### Work task
All lines below between the line with "ATOM 42 O O" and the line with "ATOM 79 C C", including both, must be copied exactly, and the pictures must be omitted.

### Dataset extract
------

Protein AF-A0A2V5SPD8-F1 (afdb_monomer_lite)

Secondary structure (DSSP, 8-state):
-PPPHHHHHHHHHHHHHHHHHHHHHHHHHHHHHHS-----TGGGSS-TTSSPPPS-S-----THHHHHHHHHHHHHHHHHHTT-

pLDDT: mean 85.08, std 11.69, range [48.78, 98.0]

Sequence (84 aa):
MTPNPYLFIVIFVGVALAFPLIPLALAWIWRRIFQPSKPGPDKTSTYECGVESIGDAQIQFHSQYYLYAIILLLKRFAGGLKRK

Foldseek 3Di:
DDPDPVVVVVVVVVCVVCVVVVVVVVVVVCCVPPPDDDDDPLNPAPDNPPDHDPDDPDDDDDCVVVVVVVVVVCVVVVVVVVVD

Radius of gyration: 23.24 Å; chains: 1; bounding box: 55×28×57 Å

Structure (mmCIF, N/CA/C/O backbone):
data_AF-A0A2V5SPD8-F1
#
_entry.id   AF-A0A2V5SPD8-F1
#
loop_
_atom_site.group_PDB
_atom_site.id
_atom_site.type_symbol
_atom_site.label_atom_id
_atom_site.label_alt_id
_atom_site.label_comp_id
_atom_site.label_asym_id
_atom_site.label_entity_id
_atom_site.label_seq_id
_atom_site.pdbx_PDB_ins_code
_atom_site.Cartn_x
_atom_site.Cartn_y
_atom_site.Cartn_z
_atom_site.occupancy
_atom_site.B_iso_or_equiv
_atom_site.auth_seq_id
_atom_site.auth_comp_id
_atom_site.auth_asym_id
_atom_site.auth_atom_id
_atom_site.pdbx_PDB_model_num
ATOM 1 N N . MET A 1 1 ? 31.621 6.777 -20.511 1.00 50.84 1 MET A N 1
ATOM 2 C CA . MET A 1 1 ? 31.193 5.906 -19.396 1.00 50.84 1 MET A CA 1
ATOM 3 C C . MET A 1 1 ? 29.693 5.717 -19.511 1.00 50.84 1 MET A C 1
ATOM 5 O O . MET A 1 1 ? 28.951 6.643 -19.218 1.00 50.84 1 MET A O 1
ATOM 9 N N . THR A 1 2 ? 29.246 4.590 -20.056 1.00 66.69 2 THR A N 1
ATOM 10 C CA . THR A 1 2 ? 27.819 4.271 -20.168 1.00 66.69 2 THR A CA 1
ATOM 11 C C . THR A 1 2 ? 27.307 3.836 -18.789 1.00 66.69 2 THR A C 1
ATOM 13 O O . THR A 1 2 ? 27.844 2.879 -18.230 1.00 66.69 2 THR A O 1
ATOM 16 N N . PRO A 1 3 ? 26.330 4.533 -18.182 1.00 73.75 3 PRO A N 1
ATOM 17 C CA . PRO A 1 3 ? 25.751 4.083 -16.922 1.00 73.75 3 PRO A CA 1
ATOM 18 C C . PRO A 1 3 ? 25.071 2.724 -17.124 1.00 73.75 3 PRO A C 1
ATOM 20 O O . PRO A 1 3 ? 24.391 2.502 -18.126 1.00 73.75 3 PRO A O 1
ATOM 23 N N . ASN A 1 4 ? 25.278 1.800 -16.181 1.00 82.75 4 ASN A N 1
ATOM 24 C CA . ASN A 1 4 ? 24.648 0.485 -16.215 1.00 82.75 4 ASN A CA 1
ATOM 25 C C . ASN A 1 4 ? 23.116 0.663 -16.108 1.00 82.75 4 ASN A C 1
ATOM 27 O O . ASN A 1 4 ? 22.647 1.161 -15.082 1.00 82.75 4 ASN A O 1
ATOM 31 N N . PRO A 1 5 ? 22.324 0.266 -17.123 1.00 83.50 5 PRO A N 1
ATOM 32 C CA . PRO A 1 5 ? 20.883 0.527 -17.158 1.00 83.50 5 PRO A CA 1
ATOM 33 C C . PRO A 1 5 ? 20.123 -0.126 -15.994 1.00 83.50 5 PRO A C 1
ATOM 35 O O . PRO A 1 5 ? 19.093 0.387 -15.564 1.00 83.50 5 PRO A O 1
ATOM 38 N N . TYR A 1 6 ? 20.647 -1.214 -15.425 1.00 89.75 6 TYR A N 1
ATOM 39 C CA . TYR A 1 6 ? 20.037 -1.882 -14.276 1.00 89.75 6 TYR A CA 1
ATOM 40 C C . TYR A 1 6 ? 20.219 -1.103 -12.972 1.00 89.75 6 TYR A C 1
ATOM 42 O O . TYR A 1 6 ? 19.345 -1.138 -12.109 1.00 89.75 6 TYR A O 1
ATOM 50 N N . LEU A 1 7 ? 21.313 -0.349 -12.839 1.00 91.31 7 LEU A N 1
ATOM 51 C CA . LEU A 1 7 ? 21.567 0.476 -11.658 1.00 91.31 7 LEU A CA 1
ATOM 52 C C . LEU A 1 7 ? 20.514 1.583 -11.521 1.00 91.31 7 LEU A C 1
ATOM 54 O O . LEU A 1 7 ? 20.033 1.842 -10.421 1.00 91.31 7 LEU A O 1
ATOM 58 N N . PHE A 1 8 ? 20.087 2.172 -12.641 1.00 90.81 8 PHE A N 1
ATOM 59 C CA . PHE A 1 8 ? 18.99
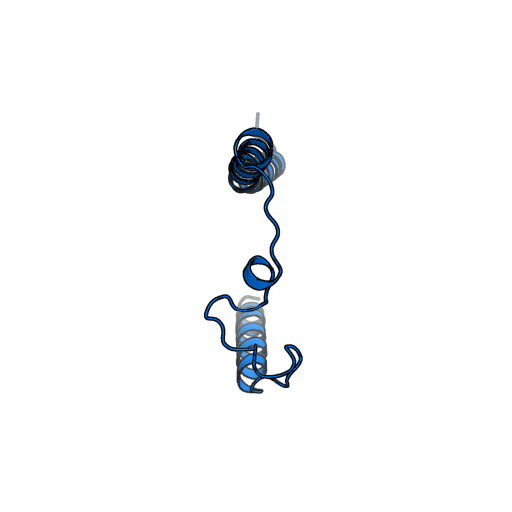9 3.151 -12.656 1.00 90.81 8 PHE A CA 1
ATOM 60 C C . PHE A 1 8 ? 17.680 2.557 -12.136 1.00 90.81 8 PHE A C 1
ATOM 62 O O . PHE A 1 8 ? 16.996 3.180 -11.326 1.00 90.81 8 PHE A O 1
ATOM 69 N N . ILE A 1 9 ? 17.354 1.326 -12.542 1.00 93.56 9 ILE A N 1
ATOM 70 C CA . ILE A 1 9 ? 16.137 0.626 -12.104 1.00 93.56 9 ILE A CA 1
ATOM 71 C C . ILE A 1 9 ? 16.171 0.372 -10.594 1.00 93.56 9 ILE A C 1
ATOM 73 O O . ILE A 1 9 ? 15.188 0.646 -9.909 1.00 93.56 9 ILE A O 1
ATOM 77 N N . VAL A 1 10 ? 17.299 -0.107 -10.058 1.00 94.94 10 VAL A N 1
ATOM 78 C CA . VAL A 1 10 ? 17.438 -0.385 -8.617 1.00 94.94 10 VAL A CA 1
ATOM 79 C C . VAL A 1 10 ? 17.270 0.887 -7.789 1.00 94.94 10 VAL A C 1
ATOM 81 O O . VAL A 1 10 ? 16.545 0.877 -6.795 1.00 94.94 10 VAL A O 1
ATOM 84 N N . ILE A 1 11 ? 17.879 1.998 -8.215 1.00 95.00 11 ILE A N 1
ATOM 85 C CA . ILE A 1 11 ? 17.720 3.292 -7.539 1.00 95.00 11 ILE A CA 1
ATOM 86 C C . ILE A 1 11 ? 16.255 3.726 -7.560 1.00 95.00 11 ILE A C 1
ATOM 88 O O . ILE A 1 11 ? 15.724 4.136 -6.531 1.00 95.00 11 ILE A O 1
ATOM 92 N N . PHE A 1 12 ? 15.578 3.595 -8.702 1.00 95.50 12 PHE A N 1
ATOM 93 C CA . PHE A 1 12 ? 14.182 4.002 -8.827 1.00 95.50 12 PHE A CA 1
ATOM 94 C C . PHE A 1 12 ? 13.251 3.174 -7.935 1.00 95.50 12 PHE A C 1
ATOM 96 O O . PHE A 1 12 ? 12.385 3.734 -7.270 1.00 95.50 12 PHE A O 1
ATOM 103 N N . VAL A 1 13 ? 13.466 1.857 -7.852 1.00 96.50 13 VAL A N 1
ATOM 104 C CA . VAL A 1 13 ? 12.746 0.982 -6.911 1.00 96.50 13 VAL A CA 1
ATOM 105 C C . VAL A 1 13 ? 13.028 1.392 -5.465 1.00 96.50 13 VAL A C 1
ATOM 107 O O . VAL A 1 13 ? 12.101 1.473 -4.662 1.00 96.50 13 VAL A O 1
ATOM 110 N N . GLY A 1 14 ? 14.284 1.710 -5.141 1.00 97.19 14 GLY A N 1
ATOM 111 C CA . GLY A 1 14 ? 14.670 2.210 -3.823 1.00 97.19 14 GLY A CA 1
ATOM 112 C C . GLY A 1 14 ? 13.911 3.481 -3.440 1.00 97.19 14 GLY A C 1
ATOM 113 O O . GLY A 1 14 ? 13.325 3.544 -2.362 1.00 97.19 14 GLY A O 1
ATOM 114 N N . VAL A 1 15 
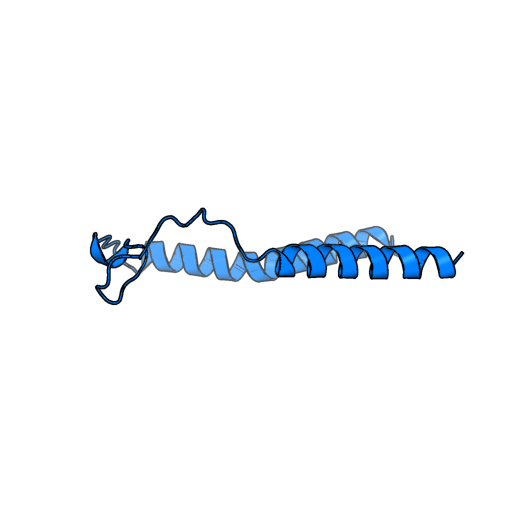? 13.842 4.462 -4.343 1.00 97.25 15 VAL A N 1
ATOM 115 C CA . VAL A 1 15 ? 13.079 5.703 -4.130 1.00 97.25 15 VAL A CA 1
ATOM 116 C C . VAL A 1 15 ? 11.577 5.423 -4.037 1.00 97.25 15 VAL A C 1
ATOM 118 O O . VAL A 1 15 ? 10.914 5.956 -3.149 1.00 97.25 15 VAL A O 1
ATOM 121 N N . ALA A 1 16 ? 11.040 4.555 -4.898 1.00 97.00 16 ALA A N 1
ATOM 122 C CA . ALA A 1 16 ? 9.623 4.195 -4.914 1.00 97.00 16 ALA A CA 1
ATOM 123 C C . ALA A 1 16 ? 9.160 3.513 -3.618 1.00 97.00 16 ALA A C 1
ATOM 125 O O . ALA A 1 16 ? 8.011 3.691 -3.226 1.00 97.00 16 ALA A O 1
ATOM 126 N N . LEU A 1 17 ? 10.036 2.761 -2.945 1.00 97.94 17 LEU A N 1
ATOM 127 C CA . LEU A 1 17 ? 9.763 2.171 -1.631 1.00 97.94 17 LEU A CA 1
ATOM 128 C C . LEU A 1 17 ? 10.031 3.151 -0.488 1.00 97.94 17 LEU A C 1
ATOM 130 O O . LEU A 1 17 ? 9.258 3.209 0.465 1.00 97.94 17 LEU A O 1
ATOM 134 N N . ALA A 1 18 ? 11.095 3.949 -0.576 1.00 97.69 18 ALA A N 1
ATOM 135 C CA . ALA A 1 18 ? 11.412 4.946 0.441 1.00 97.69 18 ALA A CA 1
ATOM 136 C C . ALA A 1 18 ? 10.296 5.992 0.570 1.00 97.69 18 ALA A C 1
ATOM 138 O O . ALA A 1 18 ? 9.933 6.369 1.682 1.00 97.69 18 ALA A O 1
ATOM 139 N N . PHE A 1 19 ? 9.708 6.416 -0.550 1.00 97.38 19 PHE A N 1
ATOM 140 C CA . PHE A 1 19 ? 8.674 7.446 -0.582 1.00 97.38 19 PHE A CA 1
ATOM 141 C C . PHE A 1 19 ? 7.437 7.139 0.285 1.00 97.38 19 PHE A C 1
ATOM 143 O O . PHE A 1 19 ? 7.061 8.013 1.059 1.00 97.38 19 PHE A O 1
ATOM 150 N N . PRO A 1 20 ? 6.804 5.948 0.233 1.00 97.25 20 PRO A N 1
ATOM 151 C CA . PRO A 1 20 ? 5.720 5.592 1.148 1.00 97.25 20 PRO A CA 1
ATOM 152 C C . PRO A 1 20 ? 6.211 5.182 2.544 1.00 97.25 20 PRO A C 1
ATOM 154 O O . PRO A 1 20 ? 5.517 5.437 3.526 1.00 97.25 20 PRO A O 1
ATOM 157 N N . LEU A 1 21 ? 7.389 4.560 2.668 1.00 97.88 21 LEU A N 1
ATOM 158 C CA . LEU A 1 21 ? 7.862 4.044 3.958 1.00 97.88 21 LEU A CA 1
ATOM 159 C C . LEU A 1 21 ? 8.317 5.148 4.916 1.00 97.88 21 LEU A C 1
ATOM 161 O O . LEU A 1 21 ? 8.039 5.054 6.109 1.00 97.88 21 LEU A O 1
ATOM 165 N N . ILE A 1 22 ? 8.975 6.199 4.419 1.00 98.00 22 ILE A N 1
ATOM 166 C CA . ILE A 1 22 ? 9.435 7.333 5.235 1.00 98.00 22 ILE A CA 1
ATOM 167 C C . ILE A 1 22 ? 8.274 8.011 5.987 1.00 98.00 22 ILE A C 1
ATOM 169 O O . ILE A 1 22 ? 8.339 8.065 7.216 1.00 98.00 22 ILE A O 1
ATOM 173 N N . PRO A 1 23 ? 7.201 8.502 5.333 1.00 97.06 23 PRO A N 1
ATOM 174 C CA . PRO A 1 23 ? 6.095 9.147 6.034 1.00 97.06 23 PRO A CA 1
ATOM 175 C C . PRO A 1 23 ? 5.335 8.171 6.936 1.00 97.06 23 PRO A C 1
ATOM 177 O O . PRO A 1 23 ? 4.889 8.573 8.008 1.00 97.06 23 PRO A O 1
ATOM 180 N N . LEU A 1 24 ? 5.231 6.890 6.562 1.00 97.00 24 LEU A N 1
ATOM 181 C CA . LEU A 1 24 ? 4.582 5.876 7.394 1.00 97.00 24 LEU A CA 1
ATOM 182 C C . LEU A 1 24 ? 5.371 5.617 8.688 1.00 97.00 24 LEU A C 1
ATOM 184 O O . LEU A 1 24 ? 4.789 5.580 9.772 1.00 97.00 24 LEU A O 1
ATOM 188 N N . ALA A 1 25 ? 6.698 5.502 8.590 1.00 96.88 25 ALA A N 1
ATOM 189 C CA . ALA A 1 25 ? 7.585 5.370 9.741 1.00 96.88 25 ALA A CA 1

------

### The answer
ATOM 42 O O . TYR A 1 6 ? 19.345 -1.138 -12.109 1.00 89.75 6 TYR A O 1
ATOM 50 N N . LEU A 1 7 ? 21.313 -0.349 -12.839 1.00 91.31 7 LEU A N 1
ATOM 51 C CA . LEU A 1 7 ? 21.567 0.476 -11.658 1.00 91.31 7 LEU A CA 1
ATOM 52 C C . LEU A 1 7 ? 20.514 1.583 -11.521 1.00 91.31 7 LEU A C 1
ATOM 54 O O . LEU A 1 7 ? 20.033 1.842 -10.421 1.00 91.31 7 LEU A O 1
ATOM 58 N N . PHE A 1 8 ? 20.087 2.172 -12.641 1.00 90.81 8 PHE A N 1
ATOM 59 C CA . PHE A 1 8 ? 18.99
9 3.151 -12.656 1.00 90.81 8 PHE A CA 1
ATOM 60 C C . PHE A 1 8 ? 17.680 2.557 -12.136 1.00 90.81 8 PHE A C 1
ATOM 62 O O . PHE A 1 8 ? 16.996 3.180 -11.326 1.00 90.81 8 PHE A O 1
ATOM 69 N N . ILE A 1 9 ? 17.354 1.326 -12.542 1.00 93.56 9 ILE A N 1
ATOM 70 C CA . ILE A 1 9 ? 16.137 0.626 -12.104 1.00 93.56 9 ILE A CA 1
ATOM 71 C C . ILE A 1 9 ? 16.171 0.372 -10.594 1.00 93.56 9 ILE A C 1
ATOM 73 O O . ILE A 1 9 ? 15.188 0.646 -9.909 1.00 93.56 9 ILE A O 1
ATOM 77 N N . VAL A 1 10 ? 17.299 -0.107 -10.058 1.00 94.94 10 VAL A N 1
ATOM 78 C CA . VAL A 1 10 ? 17.438 -0.385 -8.617 1.00 94.94 10 VAL A CA 1
ATOM 79 C C . VAL A 1 10 ? 17.270 0.887 -7.789 1.00 94.94 10 VAL A C 1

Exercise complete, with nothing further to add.